Actresses Lauren Graham and Alexis Bledel star in the TV show Gilmore Girls.
American actor Scott Patterson has unleashed on executives road blocking a Gilmore Girls movie, saying it borders on "abuse" that fans of the TV series have been denied a resolution to the story.
Patterson, who played Luke Danes on the US show from 2000 to 2007, recently said he was keen to do a Gilmore Girls film.
He ramped up his push on Friday when he told AAP he would be just as annoyed as fans if it doesn't come to fruition.
"I will be as pissed off as they are or will be if nothing comes of it," the 56-year-old said.
He said he knows what is going on behind the scenes but he cannot reveal whether or not there were talks afoot to make the movie happen.
Patterson said passionate Gilmore Girls' fans deserve better.
"They want to see a resolution, they deserve it," he said.
"It borders on abuse that - I mean it's so obvious what it should be and it's so obvious where the story needs to go yet there is all of this 'well we just, you know, we don't have a script or we don't' - I mean, can you just stop the BS for five seconds?
"Write the damn script, get the money, make a deal, let's go."
Patterson said a 30-year-old man approached him at the airport in Austin and started hugging him and crying.
"I am used to having pleasant exchanges with fans but I had never had something like that with a grown man.
"It turns out he was in a sniper unit in Iraq and they watched the show to keep their sanity. Nothing horrible or harsh was going to happen on the show, it was like laying in a bed filled with daffodils somewhere in summer and just like 'ahhhhh this feels good."'
Patterson said audiences are rediscovering series like Gilmore Girls on Netflix, prompting other hit shows to revisit their stories.
"Full House is doing it without the twins so if they can do it without the twins anybody can do it - right?"
In series seven it is implied Luke and Lorelai Gilmore, played by Lauren Graham, are back together after an on-again-off-again romance and engagement.
The cast didn't know the show was coming to an end when they filmed the last episode and were later told the series had been axed.
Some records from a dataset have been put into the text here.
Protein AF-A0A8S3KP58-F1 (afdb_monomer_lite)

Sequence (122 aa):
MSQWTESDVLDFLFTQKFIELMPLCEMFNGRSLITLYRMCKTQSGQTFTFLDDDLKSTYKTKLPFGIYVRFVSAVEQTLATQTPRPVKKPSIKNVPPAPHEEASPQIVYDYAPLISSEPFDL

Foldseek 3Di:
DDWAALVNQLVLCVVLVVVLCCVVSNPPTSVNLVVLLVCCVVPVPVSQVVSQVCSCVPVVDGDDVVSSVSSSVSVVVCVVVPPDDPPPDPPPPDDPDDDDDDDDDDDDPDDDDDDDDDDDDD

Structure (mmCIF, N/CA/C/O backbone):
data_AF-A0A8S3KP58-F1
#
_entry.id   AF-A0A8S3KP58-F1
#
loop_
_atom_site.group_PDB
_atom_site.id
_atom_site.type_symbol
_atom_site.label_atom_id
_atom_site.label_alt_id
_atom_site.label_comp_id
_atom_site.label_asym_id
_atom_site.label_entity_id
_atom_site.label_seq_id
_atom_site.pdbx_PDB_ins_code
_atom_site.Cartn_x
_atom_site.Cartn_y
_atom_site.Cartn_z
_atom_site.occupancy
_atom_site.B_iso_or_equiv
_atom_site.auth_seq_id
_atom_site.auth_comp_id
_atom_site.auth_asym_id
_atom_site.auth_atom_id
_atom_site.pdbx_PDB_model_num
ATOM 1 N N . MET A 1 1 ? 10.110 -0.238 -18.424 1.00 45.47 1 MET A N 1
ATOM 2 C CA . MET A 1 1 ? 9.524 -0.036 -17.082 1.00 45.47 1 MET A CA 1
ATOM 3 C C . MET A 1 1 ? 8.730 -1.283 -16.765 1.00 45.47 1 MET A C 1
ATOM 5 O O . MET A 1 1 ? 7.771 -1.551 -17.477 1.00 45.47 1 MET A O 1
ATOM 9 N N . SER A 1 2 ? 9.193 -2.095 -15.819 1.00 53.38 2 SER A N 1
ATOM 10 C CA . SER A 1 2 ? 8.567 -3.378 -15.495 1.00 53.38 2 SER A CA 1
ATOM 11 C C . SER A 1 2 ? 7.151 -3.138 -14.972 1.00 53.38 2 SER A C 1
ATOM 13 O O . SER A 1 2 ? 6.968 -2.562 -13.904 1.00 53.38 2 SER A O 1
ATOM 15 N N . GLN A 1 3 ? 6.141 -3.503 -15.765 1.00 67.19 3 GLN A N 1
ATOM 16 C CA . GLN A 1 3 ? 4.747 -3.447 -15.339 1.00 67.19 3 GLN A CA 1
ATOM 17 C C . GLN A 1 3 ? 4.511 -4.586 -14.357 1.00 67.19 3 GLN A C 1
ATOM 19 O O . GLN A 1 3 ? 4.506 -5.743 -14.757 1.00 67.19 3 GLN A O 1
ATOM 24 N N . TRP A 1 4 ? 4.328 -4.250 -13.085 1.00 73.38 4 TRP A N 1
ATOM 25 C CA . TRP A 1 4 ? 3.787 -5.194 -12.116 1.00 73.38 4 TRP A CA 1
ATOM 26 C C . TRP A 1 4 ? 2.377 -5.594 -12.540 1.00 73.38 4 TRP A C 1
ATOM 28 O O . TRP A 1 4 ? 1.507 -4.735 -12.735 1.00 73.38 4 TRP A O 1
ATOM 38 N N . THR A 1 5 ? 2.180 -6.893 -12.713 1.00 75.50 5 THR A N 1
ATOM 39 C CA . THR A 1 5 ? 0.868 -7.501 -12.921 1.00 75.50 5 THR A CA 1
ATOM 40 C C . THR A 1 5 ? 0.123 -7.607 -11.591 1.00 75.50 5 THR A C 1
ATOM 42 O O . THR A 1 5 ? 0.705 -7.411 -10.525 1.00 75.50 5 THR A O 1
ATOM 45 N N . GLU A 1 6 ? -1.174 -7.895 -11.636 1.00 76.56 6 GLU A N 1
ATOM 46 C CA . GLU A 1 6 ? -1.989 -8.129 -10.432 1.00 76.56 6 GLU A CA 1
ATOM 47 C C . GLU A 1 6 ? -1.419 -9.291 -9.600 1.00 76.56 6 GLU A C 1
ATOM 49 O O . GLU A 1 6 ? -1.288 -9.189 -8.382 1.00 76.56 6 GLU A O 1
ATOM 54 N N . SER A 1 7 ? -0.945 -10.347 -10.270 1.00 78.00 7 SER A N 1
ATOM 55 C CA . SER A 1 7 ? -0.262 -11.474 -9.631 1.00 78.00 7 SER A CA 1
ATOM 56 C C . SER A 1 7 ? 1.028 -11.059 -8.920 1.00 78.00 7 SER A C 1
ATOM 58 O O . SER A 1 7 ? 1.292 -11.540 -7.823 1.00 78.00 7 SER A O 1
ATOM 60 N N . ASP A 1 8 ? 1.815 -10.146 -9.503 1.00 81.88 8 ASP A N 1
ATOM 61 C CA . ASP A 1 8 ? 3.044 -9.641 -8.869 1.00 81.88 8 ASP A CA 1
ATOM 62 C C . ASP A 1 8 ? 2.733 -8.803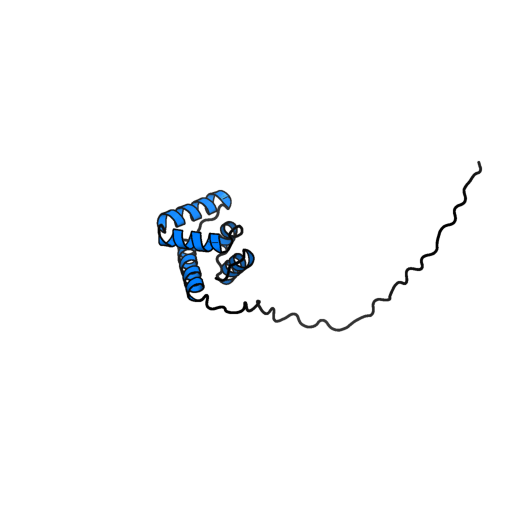 -7.621 1.00 81.88 8 ASP A C 1
ATOM 64 O O . ASP A 1 8 ? 3.478 -8.838 -6.642 1.00 81.88 8 ASP A O 1
ATOM 68 N N . VAL A 1 9 ? 1.624 -8.054 -7.641 1.00 81.94 9 VAL A N 1
ATOM 69 C CA . VAL A 1 9 ? 1.156 -7.269 -6.490 1.00 81.94 9 VAL A CA 1
ATOM 70 C C . VAL A 1 9 ? 0.735 -8.197 -5.355 1.00 81.94 9 VAL A C 1
ATOM 72 O O . VAL A 1 9 ? 1.166 -8.002 -4.218 1.00 81.94 9 VAL A O 1
ATOM 75 N N . LEU A 1 10 ? -0.057 -9.227 -5.653 1.00 83.31 10 LEU A N 1
ATOM 76 C CA . LEU A 1 10 ? -0.472 -10.212 -4.657 1.00 83.31 10 LEU A CA 1
ATOM 77 C C . LEU A 1 10 ? 0.723 -10.989 -4.095 1.00 83.31 10 LEU A C 1
ATOM 79 O O . LEU A 1 10 ? 0.852 -11.094 -2.876 1.00 83.31 10 LEU A O 1
ATOM 83 N N . ASP A 1 11 ? 1.633 -11.464 -4.948 1.00 84.50 11 ASP A N 1
ATOM 84 C CA . ASP A 1 11 ? 2.848 -12.169 -4.518 1.00 84.50 11 ASP A CA 1
ATOM 85 C C . ASP A 1 11 ? 3.728 -11.285 -3.618 1.00 84.50 11 ASP A C 1
ATOM 87 O O . ASP A 1 11 ? 4.207 -11.731 -2.572 1.00 84.50 11 ASP A O 1
ATOM 91 N N . PHE A 1 12 ? 3.859 -9.996 -3.949 1.00 85.38 12 PHE A N 1
ATOM 92 C CA . PHE A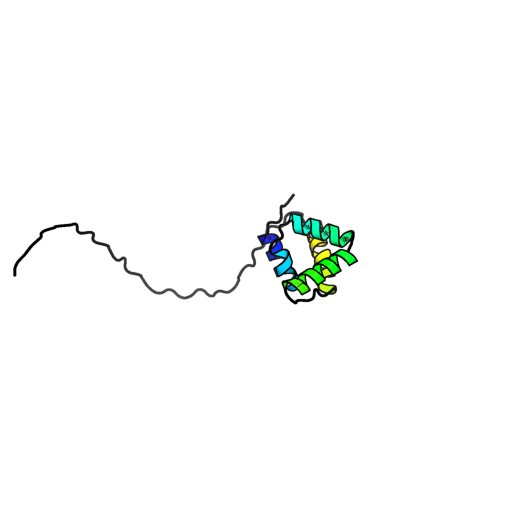 1 12 ? 4.553 -9.022 -3.109 1.00 85.38 12 PHE A CA 1
ATOM 93 C C . PHE A 1 12 ? 3.899 -8.875 -1.728 1.00 85.38 12 PHE A C 1
ATOM 95 O O . PHE A 1 12 ? 4.596 -8.915 -0.709 1.00 85.38 12 PHE A O 1
ATOM 102 N N . LEU A 1 13 ? 2.572 -8.732 -1.671 1.00 86.12 13 LEU A N 1
ATOM 103 C CA . LEU A 1 13 ? 1.836 -8.600 -0.411 1.00 86.12 13 LEU A CA 1
ATOM 104 C C . LEU A 1 13 ? 1.940 -9.872 0.436 1.00 86.12 13 LEU A C 1
ATOM 106 O O . LEU A 1 13 ? 2.164 -9.777 1.644 1.00 86.12 13 LEU A O 1
ATOM 110 N N . PHE A 1 14 ? 1.861 -11.050 -0.187 1.00 85.38 14 PHE A N 1
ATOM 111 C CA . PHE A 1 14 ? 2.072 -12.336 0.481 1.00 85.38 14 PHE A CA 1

Patterson said he wasn't surprised when his manager told him the network had pulled the plug because the series wasn't the same after creator Amy Sherman-Palladino and her husband Daniel left after season six.
He also said Graham and Alexis Bledel, who played Graham's on screen daughter Rory, had other opportunities beckoning.
"Perhaps certain cast members were a little bankrupt in terms of creative juice and they want(ed) to try something else," he said.
"When you're a young actress and you think maybe you have a chance at getting the golden ticket the way Alexis thought ... you know it's kind of hard to turn your back on that," he said.
"Lauren was starting to experience some film success and you know she wasn't 20 so she really kind of had to make a move."
Patterson, who's other credits include Saw IV, Saw V and Saw VI, is in Australia this weekend for Oz Comic-Con.